Exercise requirements: Reproduce the records exactly through the line with "Solvent-accessible surface area".

(Collected data)
────

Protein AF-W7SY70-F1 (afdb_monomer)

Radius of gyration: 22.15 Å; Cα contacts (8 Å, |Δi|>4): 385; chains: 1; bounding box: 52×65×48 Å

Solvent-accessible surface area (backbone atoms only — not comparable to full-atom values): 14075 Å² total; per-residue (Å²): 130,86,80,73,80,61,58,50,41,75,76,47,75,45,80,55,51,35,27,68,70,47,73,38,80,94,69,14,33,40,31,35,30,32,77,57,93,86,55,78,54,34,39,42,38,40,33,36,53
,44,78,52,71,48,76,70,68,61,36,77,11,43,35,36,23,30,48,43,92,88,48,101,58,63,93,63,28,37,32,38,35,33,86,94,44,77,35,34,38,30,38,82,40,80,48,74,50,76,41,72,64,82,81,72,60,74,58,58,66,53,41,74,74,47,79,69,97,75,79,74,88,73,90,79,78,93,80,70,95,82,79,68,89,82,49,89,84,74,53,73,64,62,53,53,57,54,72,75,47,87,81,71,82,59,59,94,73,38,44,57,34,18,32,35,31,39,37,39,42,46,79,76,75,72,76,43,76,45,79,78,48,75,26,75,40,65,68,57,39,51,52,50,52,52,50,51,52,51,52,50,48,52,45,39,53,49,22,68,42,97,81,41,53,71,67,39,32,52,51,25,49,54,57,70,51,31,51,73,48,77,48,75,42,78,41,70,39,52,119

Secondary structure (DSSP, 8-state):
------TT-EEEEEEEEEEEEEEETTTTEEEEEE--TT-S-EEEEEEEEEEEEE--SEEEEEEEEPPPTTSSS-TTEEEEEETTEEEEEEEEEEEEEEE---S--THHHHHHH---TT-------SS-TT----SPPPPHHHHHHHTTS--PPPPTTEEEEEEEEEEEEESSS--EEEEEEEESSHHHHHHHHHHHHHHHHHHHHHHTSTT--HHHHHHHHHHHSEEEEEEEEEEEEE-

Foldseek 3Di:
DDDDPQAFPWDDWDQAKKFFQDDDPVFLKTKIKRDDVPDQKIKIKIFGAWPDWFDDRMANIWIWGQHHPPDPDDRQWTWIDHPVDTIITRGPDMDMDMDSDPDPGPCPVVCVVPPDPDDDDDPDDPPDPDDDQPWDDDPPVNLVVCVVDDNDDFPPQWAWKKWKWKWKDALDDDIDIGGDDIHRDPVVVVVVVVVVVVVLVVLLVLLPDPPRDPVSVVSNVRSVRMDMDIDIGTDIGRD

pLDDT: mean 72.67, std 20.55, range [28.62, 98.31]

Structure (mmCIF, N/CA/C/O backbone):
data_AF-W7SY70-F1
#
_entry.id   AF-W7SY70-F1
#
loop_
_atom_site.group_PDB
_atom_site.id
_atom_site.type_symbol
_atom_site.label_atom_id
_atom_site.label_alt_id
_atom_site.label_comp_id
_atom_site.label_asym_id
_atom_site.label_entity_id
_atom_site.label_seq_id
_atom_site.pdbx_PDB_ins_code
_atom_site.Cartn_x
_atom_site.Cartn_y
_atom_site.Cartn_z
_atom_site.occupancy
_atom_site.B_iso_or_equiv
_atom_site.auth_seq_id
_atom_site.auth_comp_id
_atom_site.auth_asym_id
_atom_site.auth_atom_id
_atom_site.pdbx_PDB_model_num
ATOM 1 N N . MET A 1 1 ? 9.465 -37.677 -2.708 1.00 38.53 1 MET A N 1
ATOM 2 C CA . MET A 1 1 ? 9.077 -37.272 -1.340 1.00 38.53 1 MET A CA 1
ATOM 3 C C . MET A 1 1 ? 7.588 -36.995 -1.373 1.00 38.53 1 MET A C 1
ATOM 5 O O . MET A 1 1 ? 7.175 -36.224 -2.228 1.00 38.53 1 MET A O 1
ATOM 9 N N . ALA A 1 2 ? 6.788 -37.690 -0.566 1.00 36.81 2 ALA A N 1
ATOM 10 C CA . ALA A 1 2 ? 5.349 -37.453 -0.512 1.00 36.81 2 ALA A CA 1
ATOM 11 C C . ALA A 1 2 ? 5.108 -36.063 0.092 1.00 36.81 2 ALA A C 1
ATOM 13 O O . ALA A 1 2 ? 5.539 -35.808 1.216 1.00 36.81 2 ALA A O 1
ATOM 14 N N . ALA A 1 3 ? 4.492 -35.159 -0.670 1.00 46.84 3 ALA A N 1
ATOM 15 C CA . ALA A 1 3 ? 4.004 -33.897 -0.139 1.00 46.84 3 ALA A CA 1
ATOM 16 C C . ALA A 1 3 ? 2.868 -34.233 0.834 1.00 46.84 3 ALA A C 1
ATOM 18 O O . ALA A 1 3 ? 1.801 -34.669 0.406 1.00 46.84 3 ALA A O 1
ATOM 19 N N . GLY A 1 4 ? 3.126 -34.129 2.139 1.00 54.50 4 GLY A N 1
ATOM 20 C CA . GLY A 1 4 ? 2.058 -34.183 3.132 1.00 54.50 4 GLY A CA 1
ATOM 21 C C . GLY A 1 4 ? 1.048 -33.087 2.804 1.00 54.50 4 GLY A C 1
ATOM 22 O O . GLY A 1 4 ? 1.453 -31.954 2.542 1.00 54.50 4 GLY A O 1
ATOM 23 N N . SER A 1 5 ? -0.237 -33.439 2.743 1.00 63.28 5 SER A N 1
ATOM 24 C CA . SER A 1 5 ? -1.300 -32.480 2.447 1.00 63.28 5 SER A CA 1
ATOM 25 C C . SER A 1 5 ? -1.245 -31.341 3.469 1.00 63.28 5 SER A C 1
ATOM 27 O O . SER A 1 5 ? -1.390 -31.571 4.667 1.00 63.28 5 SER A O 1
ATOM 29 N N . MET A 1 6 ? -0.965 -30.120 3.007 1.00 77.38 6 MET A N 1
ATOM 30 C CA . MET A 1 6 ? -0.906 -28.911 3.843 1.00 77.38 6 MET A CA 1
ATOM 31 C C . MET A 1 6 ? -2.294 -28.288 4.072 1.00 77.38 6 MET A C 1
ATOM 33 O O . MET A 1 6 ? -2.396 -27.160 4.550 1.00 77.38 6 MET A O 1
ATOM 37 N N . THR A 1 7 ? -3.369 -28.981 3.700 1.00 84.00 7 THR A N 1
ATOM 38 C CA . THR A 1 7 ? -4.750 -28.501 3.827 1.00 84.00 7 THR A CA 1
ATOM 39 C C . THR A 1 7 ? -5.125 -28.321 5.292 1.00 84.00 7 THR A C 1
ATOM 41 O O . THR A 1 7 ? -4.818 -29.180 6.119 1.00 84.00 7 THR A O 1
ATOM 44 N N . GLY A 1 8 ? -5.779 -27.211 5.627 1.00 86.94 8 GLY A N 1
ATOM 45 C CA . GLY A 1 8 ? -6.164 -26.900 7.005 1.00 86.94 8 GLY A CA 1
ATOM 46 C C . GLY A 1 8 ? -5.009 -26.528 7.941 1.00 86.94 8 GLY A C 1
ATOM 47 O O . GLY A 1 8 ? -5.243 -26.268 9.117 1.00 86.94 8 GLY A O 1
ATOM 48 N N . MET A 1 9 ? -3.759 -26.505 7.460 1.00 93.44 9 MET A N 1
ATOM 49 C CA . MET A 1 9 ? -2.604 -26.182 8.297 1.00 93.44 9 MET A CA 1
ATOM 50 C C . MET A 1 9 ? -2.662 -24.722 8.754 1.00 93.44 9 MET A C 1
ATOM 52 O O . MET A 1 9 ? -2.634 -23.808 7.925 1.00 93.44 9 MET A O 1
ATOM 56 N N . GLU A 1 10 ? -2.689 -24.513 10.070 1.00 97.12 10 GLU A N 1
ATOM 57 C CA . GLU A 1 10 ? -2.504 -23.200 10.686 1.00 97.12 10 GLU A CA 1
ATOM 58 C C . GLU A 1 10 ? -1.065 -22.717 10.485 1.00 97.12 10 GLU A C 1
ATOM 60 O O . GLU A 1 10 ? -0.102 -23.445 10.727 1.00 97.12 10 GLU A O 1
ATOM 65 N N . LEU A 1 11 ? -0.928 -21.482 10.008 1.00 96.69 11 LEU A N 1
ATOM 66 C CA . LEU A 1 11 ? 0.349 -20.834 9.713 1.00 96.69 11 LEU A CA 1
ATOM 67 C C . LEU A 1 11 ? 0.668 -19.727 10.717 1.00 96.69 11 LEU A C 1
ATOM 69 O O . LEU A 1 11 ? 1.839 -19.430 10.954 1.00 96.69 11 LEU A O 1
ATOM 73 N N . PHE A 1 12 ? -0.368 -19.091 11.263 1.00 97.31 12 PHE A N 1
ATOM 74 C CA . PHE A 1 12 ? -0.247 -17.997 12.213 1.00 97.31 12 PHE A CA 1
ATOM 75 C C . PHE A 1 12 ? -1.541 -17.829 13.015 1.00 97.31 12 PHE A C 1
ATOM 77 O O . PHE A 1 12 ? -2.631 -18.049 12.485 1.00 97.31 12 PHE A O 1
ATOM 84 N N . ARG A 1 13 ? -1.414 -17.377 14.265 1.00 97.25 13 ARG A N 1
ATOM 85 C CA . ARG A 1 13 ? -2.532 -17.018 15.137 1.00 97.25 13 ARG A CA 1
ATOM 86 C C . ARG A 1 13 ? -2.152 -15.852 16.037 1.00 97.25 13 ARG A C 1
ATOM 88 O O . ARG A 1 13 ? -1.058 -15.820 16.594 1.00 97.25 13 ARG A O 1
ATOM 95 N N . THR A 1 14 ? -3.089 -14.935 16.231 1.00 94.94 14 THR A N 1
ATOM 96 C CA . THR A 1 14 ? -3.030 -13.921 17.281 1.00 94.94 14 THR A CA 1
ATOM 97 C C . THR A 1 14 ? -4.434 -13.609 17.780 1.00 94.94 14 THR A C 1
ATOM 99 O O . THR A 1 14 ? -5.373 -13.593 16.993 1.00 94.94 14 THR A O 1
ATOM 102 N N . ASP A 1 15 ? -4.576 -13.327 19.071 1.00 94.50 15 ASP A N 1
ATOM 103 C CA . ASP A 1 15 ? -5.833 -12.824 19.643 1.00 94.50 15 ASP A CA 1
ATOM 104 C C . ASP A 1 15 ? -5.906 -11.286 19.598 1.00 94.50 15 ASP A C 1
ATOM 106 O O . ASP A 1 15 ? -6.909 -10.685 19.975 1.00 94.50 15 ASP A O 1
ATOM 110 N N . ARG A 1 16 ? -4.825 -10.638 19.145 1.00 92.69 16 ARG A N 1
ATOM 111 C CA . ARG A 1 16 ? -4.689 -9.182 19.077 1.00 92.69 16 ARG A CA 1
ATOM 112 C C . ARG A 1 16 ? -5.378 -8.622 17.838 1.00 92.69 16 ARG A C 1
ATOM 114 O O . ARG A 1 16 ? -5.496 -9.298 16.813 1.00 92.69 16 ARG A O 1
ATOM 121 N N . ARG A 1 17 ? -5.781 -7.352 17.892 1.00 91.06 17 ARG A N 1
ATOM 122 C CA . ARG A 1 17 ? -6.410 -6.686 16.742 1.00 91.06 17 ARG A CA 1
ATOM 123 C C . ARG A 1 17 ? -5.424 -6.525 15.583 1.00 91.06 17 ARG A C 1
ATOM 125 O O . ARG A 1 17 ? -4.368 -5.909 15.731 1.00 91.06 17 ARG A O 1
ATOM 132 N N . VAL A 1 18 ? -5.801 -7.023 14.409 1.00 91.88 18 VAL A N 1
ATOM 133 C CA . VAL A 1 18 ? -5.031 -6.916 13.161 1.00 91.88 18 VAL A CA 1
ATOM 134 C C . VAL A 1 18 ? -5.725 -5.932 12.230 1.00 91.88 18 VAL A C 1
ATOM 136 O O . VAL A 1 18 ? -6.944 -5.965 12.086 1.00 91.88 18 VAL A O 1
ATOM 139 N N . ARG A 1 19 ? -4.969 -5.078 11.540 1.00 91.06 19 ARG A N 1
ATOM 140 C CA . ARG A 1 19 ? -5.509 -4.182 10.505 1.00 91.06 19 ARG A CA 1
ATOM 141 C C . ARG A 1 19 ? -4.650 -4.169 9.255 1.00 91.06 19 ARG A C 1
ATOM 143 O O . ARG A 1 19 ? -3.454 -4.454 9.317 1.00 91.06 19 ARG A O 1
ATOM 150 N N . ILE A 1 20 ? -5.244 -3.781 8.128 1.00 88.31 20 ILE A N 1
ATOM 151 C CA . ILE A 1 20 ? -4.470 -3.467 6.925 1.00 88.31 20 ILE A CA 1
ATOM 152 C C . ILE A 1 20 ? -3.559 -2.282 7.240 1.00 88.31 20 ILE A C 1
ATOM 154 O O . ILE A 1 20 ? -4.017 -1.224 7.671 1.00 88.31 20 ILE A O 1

────

Solution to this task:
Protein AF-W7SY70-F1 (afdb_monomer)

Radius of gyration: 22.15 Å; Cα contacts (8 Å, |Δi|>4): 385; chains: 1; bounding box: 52×65×48 Å

Solvent-accessible surface area (backbone atoms only — not comparable to full-atom values): 14075 Å² total; per-residue (Å²): 130,86,80,73,80,61,58,50,41,75,76,47,75,45,80,55,51,35,27,68,70,47,73,38,80,94,69,14,33,40,31,35,30,32,77,57,93,86,55,78,54,34,39,42,38,40,33,36,53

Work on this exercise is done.